Publicado em 31/3/2026, às 6h06.

A LENDA DO ATRASO DO DESENVOLVIMENTO DE CORRENTINA
Por Antonio Rocha.
Correntina já é uma senhora, vivida e experiente mas, inúmeras décadas após sua emancipação, indagam-se sobre o porquê de a cidade permanecer estagnada.
A indagação é pertinente, posto que o município já hospedou fábricas e indústrias, embora com estruturas rudimentares. Sediou, por exemplo, usinas algodoeiras e de arroz, produção agropastoril, minérios, além de ciência, imprensa escrita e qualitativa arte cênica. Contou, inclusive, com um posto fluvial voltado à exportação de mercadorias. Mas então, que gargalos bloqueiam o desenvolvimento da cidade?
Um município gerador de energia elétrica, elevado nível de riquezas produzidas pelo agronegócio, além do potencial turístico que lhe caracteriza. A percepção geral, inclusive do cidadão comum, converge para a responsabilidade das más gestões, da inabilidade administrativa e dos espúrios conchavos políticos que manipulam a população. Entretanto, há uma motivação para a qual ninguém se atina, talvez devido à obscura e embaçada realidade, laureada de misteriosos influxos transcendentais.
Trata-se do típico fenômeno que opera no âmbito da fé ou da superstição. Nos dias atuais, que a ciência e os economistas a tudo respondem, sem margens para divagações ou questionamentos de outra natureza, os movimentos pela perpetuação do atraso do município passam despercebidos. É que, há tempos, gerações foram amedrontadas pelos ritos, pelas palavras e jaculatórias do vigário local. Diziam as línguas que um certo padre, contrariado em face do pouco caso que faziam dele, da zombaria, do menosprezo e da leniência da gente da freguesia, praguejou a cidade. O sacerdote sentenciou que, doravante, nem o município nem a sua gente iria adiante. Cuspiu no chão, abanou o chapéu, sacudiu a poeira do sapato e partiu, para nunca mais retornar.
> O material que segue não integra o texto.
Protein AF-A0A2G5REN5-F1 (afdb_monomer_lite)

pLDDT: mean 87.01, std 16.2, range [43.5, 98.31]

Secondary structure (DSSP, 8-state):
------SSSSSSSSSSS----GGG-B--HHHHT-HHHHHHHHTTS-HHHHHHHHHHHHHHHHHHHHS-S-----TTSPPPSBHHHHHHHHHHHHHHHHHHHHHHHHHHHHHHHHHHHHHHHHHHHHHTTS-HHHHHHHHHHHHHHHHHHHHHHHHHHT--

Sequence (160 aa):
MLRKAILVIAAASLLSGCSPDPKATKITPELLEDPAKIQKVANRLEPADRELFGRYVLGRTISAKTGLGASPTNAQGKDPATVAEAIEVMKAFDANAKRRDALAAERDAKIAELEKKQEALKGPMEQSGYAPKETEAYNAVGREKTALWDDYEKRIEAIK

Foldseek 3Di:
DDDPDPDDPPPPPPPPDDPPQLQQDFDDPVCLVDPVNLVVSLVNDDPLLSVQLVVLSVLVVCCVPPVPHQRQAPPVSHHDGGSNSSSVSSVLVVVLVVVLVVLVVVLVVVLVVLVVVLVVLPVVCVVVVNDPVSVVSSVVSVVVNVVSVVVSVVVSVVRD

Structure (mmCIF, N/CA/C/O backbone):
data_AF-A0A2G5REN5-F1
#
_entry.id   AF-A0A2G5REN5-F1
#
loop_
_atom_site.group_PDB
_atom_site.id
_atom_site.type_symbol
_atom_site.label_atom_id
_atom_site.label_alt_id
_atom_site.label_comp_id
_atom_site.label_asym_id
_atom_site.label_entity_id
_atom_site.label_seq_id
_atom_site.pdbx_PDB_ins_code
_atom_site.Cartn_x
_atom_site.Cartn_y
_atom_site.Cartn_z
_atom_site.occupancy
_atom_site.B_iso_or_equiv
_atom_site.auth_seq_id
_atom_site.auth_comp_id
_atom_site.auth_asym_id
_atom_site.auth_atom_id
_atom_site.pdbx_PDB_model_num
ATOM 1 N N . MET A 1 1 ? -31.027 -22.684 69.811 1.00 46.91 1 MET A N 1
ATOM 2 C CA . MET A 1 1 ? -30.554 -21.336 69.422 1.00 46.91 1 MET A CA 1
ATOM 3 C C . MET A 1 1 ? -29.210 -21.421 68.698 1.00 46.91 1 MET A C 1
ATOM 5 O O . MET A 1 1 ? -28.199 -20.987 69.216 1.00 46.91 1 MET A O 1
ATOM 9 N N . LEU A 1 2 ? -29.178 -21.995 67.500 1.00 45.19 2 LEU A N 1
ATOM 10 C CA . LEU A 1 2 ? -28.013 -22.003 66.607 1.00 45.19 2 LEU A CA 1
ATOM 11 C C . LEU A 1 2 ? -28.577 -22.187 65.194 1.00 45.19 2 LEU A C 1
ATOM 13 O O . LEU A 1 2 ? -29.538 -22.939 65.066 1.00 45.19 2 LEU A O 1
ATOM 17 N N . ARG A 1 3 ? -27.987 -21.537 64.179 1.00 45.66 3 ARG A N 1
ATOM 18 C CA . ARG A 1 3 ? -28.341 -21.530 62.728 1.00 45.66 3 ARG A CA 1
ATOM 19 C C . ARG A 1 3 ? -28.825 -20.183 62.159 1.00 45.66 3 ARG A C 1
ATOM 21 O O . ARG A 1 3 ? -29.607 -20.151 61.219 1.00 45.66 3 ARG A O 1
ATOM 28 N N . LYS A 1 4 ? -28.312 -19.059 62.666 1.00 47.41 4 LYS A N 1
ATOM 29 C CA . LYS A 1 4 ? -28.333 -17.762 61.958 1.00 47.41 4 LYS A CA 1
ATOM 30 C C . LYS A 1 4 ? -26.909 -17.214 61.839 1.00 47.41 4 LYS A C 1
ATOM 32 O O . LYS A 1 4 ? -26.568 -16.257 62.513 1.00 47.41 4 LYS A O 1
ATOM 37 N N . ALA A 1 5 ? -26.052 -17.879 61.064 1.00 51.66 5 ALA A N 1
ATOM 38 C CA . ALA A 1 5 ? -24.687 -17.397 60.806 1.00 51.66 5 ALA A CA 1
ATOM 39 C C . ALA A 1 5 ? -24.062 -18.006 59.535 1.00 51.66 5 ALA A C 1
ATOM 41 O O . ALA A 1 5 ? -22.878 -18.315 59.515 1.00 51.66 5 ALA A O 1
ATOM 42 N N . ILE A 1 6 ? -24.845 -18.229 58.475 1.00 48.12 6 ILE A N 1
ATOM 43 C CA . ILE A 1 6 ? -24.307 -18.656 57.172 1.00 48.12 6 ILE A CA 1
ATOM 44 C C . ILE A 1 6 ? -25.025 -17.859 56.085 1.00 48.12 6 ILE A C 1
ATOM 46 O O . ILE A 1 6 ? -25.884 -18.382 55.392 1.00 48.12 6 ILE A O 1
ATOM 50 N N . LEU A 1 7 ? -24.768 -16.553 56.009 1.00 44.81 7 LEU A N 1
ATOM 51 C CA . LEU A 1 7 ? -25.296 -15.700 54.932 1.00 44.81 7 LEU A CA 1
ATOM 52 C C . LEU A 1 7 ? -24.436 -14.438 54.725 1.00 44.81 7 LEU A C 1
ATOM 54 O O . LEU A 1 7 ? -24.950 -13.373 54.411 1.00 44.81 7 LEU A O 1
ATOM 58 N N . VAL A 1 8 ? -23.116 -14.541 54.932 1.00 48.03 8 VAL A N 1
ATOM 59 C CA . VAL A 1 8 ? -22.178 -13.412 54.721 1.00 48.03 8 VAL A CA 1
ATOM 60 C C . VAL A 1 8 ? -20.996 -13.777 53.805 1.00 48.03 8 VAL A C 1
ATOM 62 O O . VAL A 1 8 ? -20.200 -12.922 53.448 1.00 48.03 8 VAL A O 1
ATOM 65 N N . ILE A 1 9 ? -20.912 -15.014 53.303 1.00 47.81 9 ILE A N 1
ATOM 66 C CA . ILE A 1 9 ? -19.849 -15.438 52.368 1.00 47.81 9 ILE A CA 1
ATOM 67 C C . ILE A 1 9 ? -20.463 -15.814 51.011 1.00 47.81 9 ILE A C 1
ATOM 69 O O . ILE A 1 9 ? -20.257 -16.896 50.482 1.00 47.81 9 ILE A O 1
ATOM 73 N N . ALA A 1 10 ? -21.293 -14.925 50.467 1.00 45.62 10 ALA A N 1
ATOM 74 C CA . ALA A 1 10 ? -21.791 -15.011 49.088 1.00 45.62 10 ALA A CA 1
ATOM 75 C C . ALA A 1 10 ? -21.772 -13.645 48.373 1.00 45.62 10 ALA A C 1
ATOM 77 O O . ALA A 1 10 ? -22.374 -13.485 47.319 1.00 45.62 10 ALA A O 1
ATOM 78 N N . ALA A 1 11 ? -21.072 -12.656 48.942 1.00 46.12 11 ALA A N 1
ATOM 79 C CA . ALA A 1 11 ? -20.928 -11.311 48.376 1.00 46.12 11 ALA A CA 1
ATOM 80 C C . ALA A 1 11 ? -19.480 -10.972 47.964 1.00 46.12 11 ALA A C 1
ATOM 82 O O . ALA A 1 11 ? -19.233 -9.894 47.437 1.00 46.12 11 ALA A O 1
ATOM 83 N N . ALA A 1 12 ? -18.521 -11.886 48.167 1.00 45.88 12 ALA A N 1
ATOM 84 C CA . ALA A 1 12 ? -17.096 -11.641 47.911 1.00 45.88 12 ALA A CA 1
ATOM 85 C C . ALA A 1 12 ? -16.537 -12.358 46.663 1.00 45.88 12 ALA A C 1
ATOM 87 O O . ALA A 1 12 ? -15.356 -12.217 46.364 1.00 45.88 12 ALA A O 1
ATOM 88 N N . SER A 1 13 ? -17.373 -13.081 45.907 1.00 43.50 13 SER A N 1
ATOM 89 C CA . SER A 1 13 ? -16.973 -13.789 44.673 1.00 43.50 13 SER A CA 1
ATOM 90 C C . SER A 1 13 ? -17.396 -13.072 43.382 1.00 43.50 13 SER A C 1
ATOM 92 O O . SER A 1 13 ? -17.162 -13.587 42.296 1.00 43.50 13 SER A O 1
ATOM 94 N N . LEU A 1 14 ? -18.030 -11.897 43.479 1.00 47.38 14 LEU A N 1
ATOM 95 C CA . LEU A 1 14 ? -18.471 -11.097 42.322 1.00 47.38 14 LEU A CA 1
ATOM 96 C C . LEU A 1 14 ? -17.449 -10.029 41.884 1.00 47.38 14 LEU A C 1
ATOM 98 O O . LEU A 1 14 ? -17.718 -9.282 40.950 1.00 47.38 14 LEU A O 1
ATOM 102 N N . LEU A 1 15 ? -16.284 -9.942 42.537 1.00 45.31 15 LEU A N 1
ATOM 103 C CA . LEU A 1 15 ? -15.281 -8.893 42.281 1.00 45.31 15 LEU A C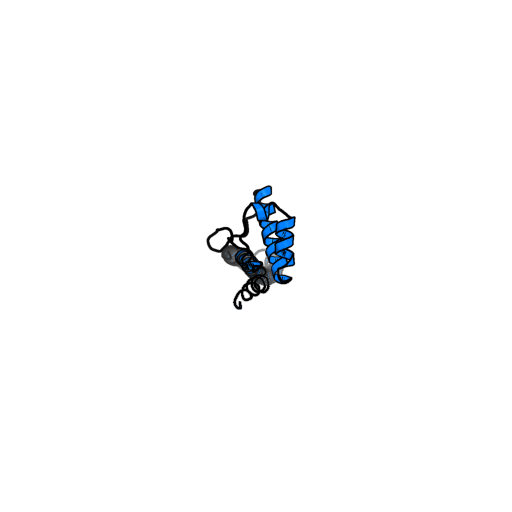A 1
ATOM 104 C C . LEU A 1 15 ? -13.910 -9.424 41.832 1.00 45.31 15 LEU A C 1
ATOM 106 O O . LEU A 1 15 ? -12.975 -8.649 41.650 1.00 45.31 15 LEU A O 1
ATOM 110 N N . SER A 1 16 ? -13.790 -10.728 41.589 1.00 48.22 16 SER A N 1
ATOM 111 C CA . SER A 1 16 ? -12.571 -11.374 41.093 1.00 48.22 16 SER A CA 1
ATOM 112 C C . SER A 1 16 ? -12.853 -12.160 39.813 1.00 48.22 16 SER A C 1
ATOM 114 O O . SER A 1 16 ? -12.824 -13.385 39.786 1.00 48.22 16 SER A O 1
ATOM 116 N N . GLY A 1 17 ? -13.121 -11.448 38.717 1.00 45.84 17 GLY A N 1
ATOM 117 C CA . GLY A 1 17 ? -13.137 -12.070 37.395 1.00 45.84 17 GLY A CA 1
ATOM 118 C C . GLY A 1 17 ? -13.749 -11.197 36.309 1.00 45.84 17 GLY A C 1
ATOM 119 O O . GLY A 1 17 ? -14.925 -10.870 36.369 1.00 45.84 17 GLY A O 1
ATOM 120 N N . CYS A 1 18 ? -12.955 -10.906 35.278 1.00 49.84 18 CYS A N 1
ATOM 121 C CA . CYS A 1 18 ? -13.343 -10.252 34.027 1.00 49.84 18 CYS A CA 1
ATOM 122 C C . CYS A 1 18 ? -13.556 -8.737 34.121 1.00 49.84 18 CYS A C 1
ATOM 124 O O . CYS A 1 18 ? -14.661 -8.229 33.954 1.00 49.84 18 CYS A O 1
ATOM 126 N N . SER A 1 19 ? -12.460 -7.978 34.228 1.00 50.75 19 SER A N 1
ATOM 127 C CA . SER A 1 19 ? -12.439 -6.701 33.509 1.00 50.75 19 SER A CA 1
ATOM 128 C C . SER A 1 19 ? -12.782 -7.041 32.048 1.00 50.75 19 SER A C 1
ATOM 130 O O . SER A 1 19 ? -11.999 -7.768 31.438 1.00 50.75 19 SER A O 1
ATOM 132 N N . PRO A 1 20 ? -13.942 -6.623 31.500 1.00 73.25 20 PRO A N 1
ATOM 133 C CA . PRO A 1 20 ? -14.458 -7.159 30.239 1.00 73.25 20 PRO A CA 1
ATOM 134 C C . PRO A 1 20 ? -13.410 -6.955 29.156 1.00 73.25 20 PRO A C 1
ATOM 136 O O . PRO A 1 20 ? -12.937 -5.824 29.015 1.00 73.25 20 PRO A O 1
ATOM 139 N N . ASP A 1 21 ? -12.989 -8.038 28.494 1.00 87.62 21 ASP A N 1
ATOM 140 C CA . ASP A 1 21 ? -11.931 -8.028 27.479 1.00 87.62 21 ASP A CA 1
ATOM 141 C C . ASP A 1 21 ? -12.103 -6.792 26.580 1.00 87.62 21 ASP A C 1
ATOM 143 O O . ASP A 1 21 ? -13.155 -6.647 25.949 1.00 87.62 21 ASP A O 1
ATOM 147 N N . PRO A 1 22 ? -11.131 -5.858 26.554 1.00 92.19 22 PRO A N 1
ATOM 148 C CA . PRO A 1 22 ? -11.263 -4.642 25.764 1.00 92.19 22 PRO A CA 1
ATOM 149 C C . PRO A 1 22 ? -11.508 -4.943 24.281 1.00 92.19 22 PRO A C 1
ATOM 151 O O . PRO A 1 22 ? -12.194 -4.155 23.633 1.00 92.19 22 PRO A O 1
ATOM 154 N N . LYS A 1 23 ? -11.051 -6.093 23.766 1.00 93.75 23 LYS A N 1
ATOM 155 C CA . LYS A 1 23 ? -11.289 -6.530 22.385 1.00 93.75 23 LYS A CA 1
ATOM 156 C C . LYS A 1 23 ? -12.747 -6.911 22.116 1.00 93.75 23 LYS A C 1
ATOM 158 O O . LYS A 1 23 ? -13.238 -6.683 21.014 1.00 93.75 23 LYS A O 1
ATOM 163 N N . ALA A 1 24 ? -13.469 -7.407 23.120 1.00 94.12 24 ALA A N 1
ATOM 164 C CA . ALA A 1 24 ? -14.894 -7.729 23.015 1.00 94.12 24 ALA A CA 1
ATOM 165 C C . ALA A 1 24 ? -15.809 -6.489 23.110 1.00 94.12 24 ALA A C 1
ATOM 167 O O . ALA A 1 24 ? -17.029 -6.603 22.973 1.00 94.12 24 ALA A O 1
ATOM 168 N N . THR A 1 25 ? -15.248 -5.297 23.350 1.00 94.00 25 THR A N 1
ATOM 169 C CA . THR A 1 25 ? -16.025 -4.053 23.417 1.00 94.00 25 THR A CA 1
ATOM 170 C C . THR A 1 25 ? -16.697 -3.783 22.073 1.00 94.00 25 THR A C 1
ATOM 172 O O . THR A 1 25 ? -16.037 -3.773 21.032 1.00 94.00 25 THR A O 1
ATOM 175 N N . LYS A 1 26 ? -18.011 -3.537 22.097 1.00 94.31 26 LYS A N 1
ATOM 176 C CA . LYS A 1 26 ? -18.772 -3.160 20.903 1.00 94.31 26 LYS A CA 1
ATOM 177 C C . LYS A 1 26 ? -18.407 -1.753 20.450 1.00 94.31 26 LYS A C 1
ATOM 179 O O . LYS A 1 26 ? -18.306 -0.844 21.272 1.00 94.31 26 LYS A O 1
ATOM 184 N N . ILE A 1 27 ? -18.271 -1.577 19.143 1.00 91.81 27 ILE A N 1
ATOM 185 C CA . ILE A 1 27 ? -18.096 -0.266 18.530 1.00 91.81 27 ILE A CA 1
ATOM 186 C C . ILE A 1 27 ? -19.483 0.315 18.283 1.00 91.81 27 ILE A C 1
ATOM 188 O O . ILE A 1 27 ? -20.216 -0.147 17.413 1.00 91.81 27 ILE A O 1
ATOM 192 N N . THR A 1 28 ? -19.855 1.311 19.082 1.00 89.94 28 THR A N 1
ATOM 193 C CA . THR A 1 28 ? -21.125 2.034 18.952 1.00 89.94 28 THR A CA 1
ATOM 194 C C . THR A 1 28 ? -20.862 3.503 18.604 1.00 89.94 28 THR A C 1
ATOM 196 O O . THR A 1 28 ? -19.749 3.987 18.843 1.00 89.94 28 THR A O 1
ATOM 199 N N . PRO A 1 29 ? -21.846 4.241 18.059 1.00 87.12 29 PRO A N 1
ATOM 200 C CA . PRO A 1 29 ? -21.704 5.679 17.828 1.00 87.12 29 PRO A CA 1
ATOM 201 C C . PRO A 1 29 ? -21.276 6.433 19.094 1.00 87.12 29 PRO A C 1
ATOM 203 O O . PRO A 1 29 ? -20.339 7.223 19.057 1.00 87.12 29 PRO A O 1
ATOM 206 N N . GLU A 1 30 ? -21.846 6.085 20.252 1.00 88.38 30 GLU A N 1
ATOM 207 C CA . GLU A 1 30 ? -21.529 6.736 21.528 1.00 88.38 30 GLU A CA 1
ATOM 208 C C . GLU A 1 30 ? -20.113 6.436 22.030 1.00 88.38 30 GLU A C 1
ATOM 210 O O . GLU A 1 30 ? -19.614 7.158 22.896 1.00 88.38 30 GLU A O 1
ATOM 215 N N . LEU A 1 31 ? -19.494 5.341 21.571 1.00 89.38 31 LEU A N 1
ATOM 216 C CA . LEU A 1 31 ? -18.074 5.084 21.795 1.00 89.38 31 LEU A CA 1
ATOM 217 C C . LEU A 1 31 ? -17.238 5.983 20.883 1.00 89.38 31 LEU A C 1
ATOM 219 O O . LEU A 1 31 ? -16.305 6.611 21.363 1.00 89.38 31 LEU A O 1
ATOM 223 N N . LEU A 1 32 ? -17.560 6.034 19.589 1.00 88.50 32 LEU A N 1
ATOM 224 C CA . LEU A 1 32 ? -16.767 6.746 18.582 1.00 88.50 32 LEU A CA 1
ATOM 225 C C . LEU A 1 32 ? -16.820 8.276 18.724 1.00 88.50 32 LEU A C 1
ATOM 227 O O . LEU A 1 32 ? -15.874 8.955 18.334 1.00 88.50 32 LEU A O 1
ATOM 231 N N . GLU A 1 33 ? -17.895 8.813 19.294 1.00 88.38 33 GLU A N 1
ATOM 232 C CA . GLU A 1 33 ? -18.079 10.251 19.529 1.00 88.38 33 GLU A CA 1
ATOM 233 C C . GLU A 1 33 ? -17.468 10.741 20.852 1.00 88.38 33 GLU A C 1
ATOM 235 O O . GLU A 1 33 ? -17.363 11.948 21.068 1.00 88.38 33 GLU A O 1
ATOM 240 N N . ASP A 1 34 ? -17.044 9.828 21.732 1.00 91.69 34 ASP A N 1
ATOM 241 C CA . ASP A 1 34 ? -16.532 10.146 23.066 1.00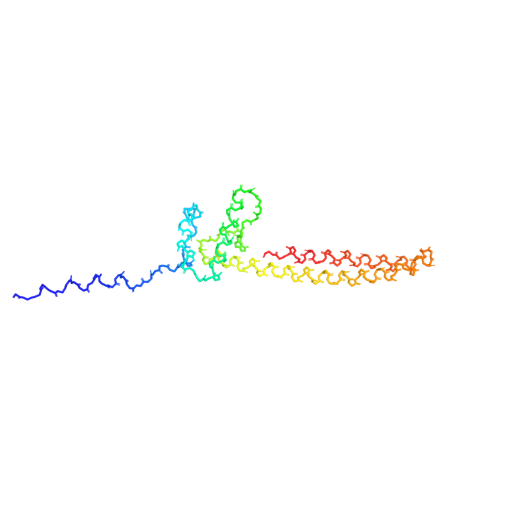 91.69 34 ASP A CA 1
ATOM 242 C C . ASP A 1 34 ? -15.039 9.775 23.197 1.00 91.69 34 ASP A C 1
ATOM 244 O O . ASP A 1 34 ? -14.689 8.609 23.443 1.00 91.69 34 ASP A O 1
ATOM 248 N N . PRO A 1 35 ? -14.128 10.766 23.100 1.00 91.00 35 PRO A N 1
ATOM 249 C CA . PRO A 1 35 ? -12.692 10.545 23.241 1.00 91.00 35 PRO A CA 1
ATOM 250 C C . PRO A 1 35 ? -12.298 9.885 24.567 1.00 91.00 35 PRO A C 1
ATOM 252 O O . PRO A 1 35 ? -11.348 9.102 24.602 1.00 91.00 35 PRO A O 1
ATOM 255 N N . ALA A 1 36 ? -13.023 10.151 25.660 1.00 93.56 36 ALA A N 1
ATOM 256 C CA . ALA A 1 36 ? -12.717 9.566 26.961 1.00 93.56 36 ALA A CA 1
ATOM 257 C C . ALA A 1 36 ? -13.051 8.068 26.990 1.00 93.56 36 ALA A C 1
ATOM 259 O O . ALA A 1 36 ? -12.283 7.271 27.543 1.00 93.56 36 ALA A O 1
ATOM 260 N N . LYS A 1 37 ? -14.154 7.651 26.352 1.00 92.50 37 LYS A N 1
ATOM 261 C CA . LYS A 1 37 ? -14.486 6.223 26.208 1.00 92.50 37 LYS A CA 1
ATOM 262 C C . LYS A 1 37 ? -13.501 5.503 25.292 1.00 92.50 37 LYS A C 1
ATOM 264 O O . LYS A 1 37 ? -13.050 4.416 25.657 1.00 92.50 37 LYS A O 1
ATOM 269 N N . ILE A 1 38 ? -13.112 6.113 24.169 1.00 94.00 38 ILE A N 1
ATOM 270 C CA . ILE A 1 38 ? -12.069 5.568 23.282 1.00 94.00 38 ILE A CA 1
ATOM 271 C C . ILE A 1 38 ? -10.773 5.362 24.064 1.00 94.00 38 ILE A C 1
ATOM 273 O O . ILE A 1 38 ? -10.230 4.258 24.064 1.00 94.00 38 ILE A O 1
ATOM 277 N N . GLN A 1 39 ? -10.313 6.384 24.793 1.00 94.25 39 GLN A N 1
ATOM 278 C CA . GLN A 1 39 ? -9.079 6.307 25.573 1.00 94.25 39 GLN A CA 1
ATOM 279 C C . GLN A 1 39 ? -9.148 5.214 26.647 1.00 94.25 39 GLN A C 1
ATOM 281 O O . GLN A 1 39 ? -8.175 4.490 26.861 1.00 94.25 39 GLN A O 1
ATOM 286 N N . LYS A 1 40 ? -10.302 5.047 27.305 1.00 93.38 40 LYS A N 1
ATOM 287 C CA . LYS A 1 40 ? -10.511 3.997 28.313 1.00 93.38 40 LYS A CA 1
ATOM 288 C C . LYS A 1 40 ? -10.378 2.591 27.724 1.00 93.38 40 LYS A C 1
ATOM 290 O O . LYS A 1 40 ? -9.814 1.717 28.379 1.00 93.38 40 LYS A O 1
ATOM 295 N N . VAL A 1 41 ? -10.887 2.365 26.513 1.00 93.94 41 VAL A N 1
ATOM 296 C CA . VAL A 1 41 ? -10.718 1.094 25.790 1.00 93.94 41 VAL A CA 1
ATOM 297 C C . VAL A 1 41 ? -9.262 0.928 25.352 1.00 93.94 41 VAL A C 1
ATOM 299 O O . VAL A 1 41 ? -8.639 -0.083 25.667 1.00 93.94 41 VAL A O 1
ATOM 302 N N . ALA A 1 42 ? -8.694 1.951 24.712 1.00 94.12 42 ALA A N 1
ATOM 303 C CA . ALA A 1 42 ? -7.336 1.961 24.178 1.00 94.12 42 ALA A CA 1
ATOM 304 C C . ALA A 1 42 ? -6.267 1.681 25.249 1.00 94.12 42 ALA A C 1
ATOM 306 O O . ALA A 1 42 ? -5.366 0.873 25.030 1.00 94.12 42 ALA A O 1
ATOM 307 N N . ASN A 1 43 ? -6.390 2.280 26.437 1.00 95.12 43 ASN A N 1
ATOM 308 C CA . ASN A 1 43 ? -5.458 2.083 27.555 1.00 95.12 43 ASN A CA 1
ATOM 309 C C . ASN A 1 43 ? -5.421 0.645 28.084 1.00 95.12 43 ASN A C 1
ATOM 311 O O . ASN A 1 43 ? -4.454 0.263 28.738 1.00 95.12 43 ASN A O 1
ATOM 315 N N . ARG A 1 44 ? -6.468 -0.141 27.822 1.00 94.75 44 ARG A N 1
ATOM 316 C CA . ARG A 1 44 ? -6.576 -1.538 28.250 1.00 94.75 44 ARG A CA 1
ATOM 317 C C . ARG A 1 44 ? -6.106 -2.521 27.178 1.00 94.75 44 ARG A C 1
ATOM 319 O O . ARG A 1 44 ? -5.939 -3.692 27.490 1.00 94.75 44 ARG A O 1
ATOM 326 N N . LEU A 1 45 ? -5.923 -2.060 25.941 1.00 95.19 45 LEU A N 1
ATOM 327 C CA . LEU A 1 45 ? -5.329 -2.847 24.865 1.00 95.19 45 LEU A CA 1
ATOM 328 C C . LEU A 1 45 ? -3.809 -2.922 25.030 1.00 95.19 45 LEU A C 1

Dizem que, depois disso, a cidade ficou muito tempo sem vigário, enquanto a população comia o pão que o diabo amassou. Suplicaram, então, por um novo padre, mas a região nunca mais foi a mesma. De lá para cá a toada é essa. Uma cidade com um PIB do tamanho do de Correntina, além de entrecortada por rios e terras agricultáveis, por que o município permanece o mesmo de tempos atrás? Em que pese a propalada lenda da praga contra a cidade, eu mesmo nunca tinha ouvido falar dela. Tinha ouvido, porém, que a praga fora dirigida para o distrito do Mocambo. O boato era de que ali o vigário não teve vida fácil. Era “um tal” de furar os pneus do Jeep, tomar cachaça na porta da igreja, fazer arruaças e desordens. Contudo, muitas pessoas achavam que Correntina também fora praguejada, pois sofria do mesmo mal. É sabido que inúmeras vezes o Jeep do padre André teve os pneus furados e fora empurrado ladeira abaixo, isto é verdade! Costumavam, também, apertar a buzina do carro, na hora da santa missa.
Mas será mesmo verdade que a praga do padre fez esse estrago todo, ou alguém quer se esconder por trás dessa lenda? Não acredito! Padre é do bem e, qualquer forma, é incompreensível a lentidão de Correntina na sua marcha para o progresso. Pior do que isto é a sua insensibilidade na partilha e na distribuição das riquezas, ou mesmo na geração de empregos. Que os nossos gestores não usem tal argumentação macabra, nem se escondam por trás da suposta maldição do padre, para justificarem as suas inoperâncias.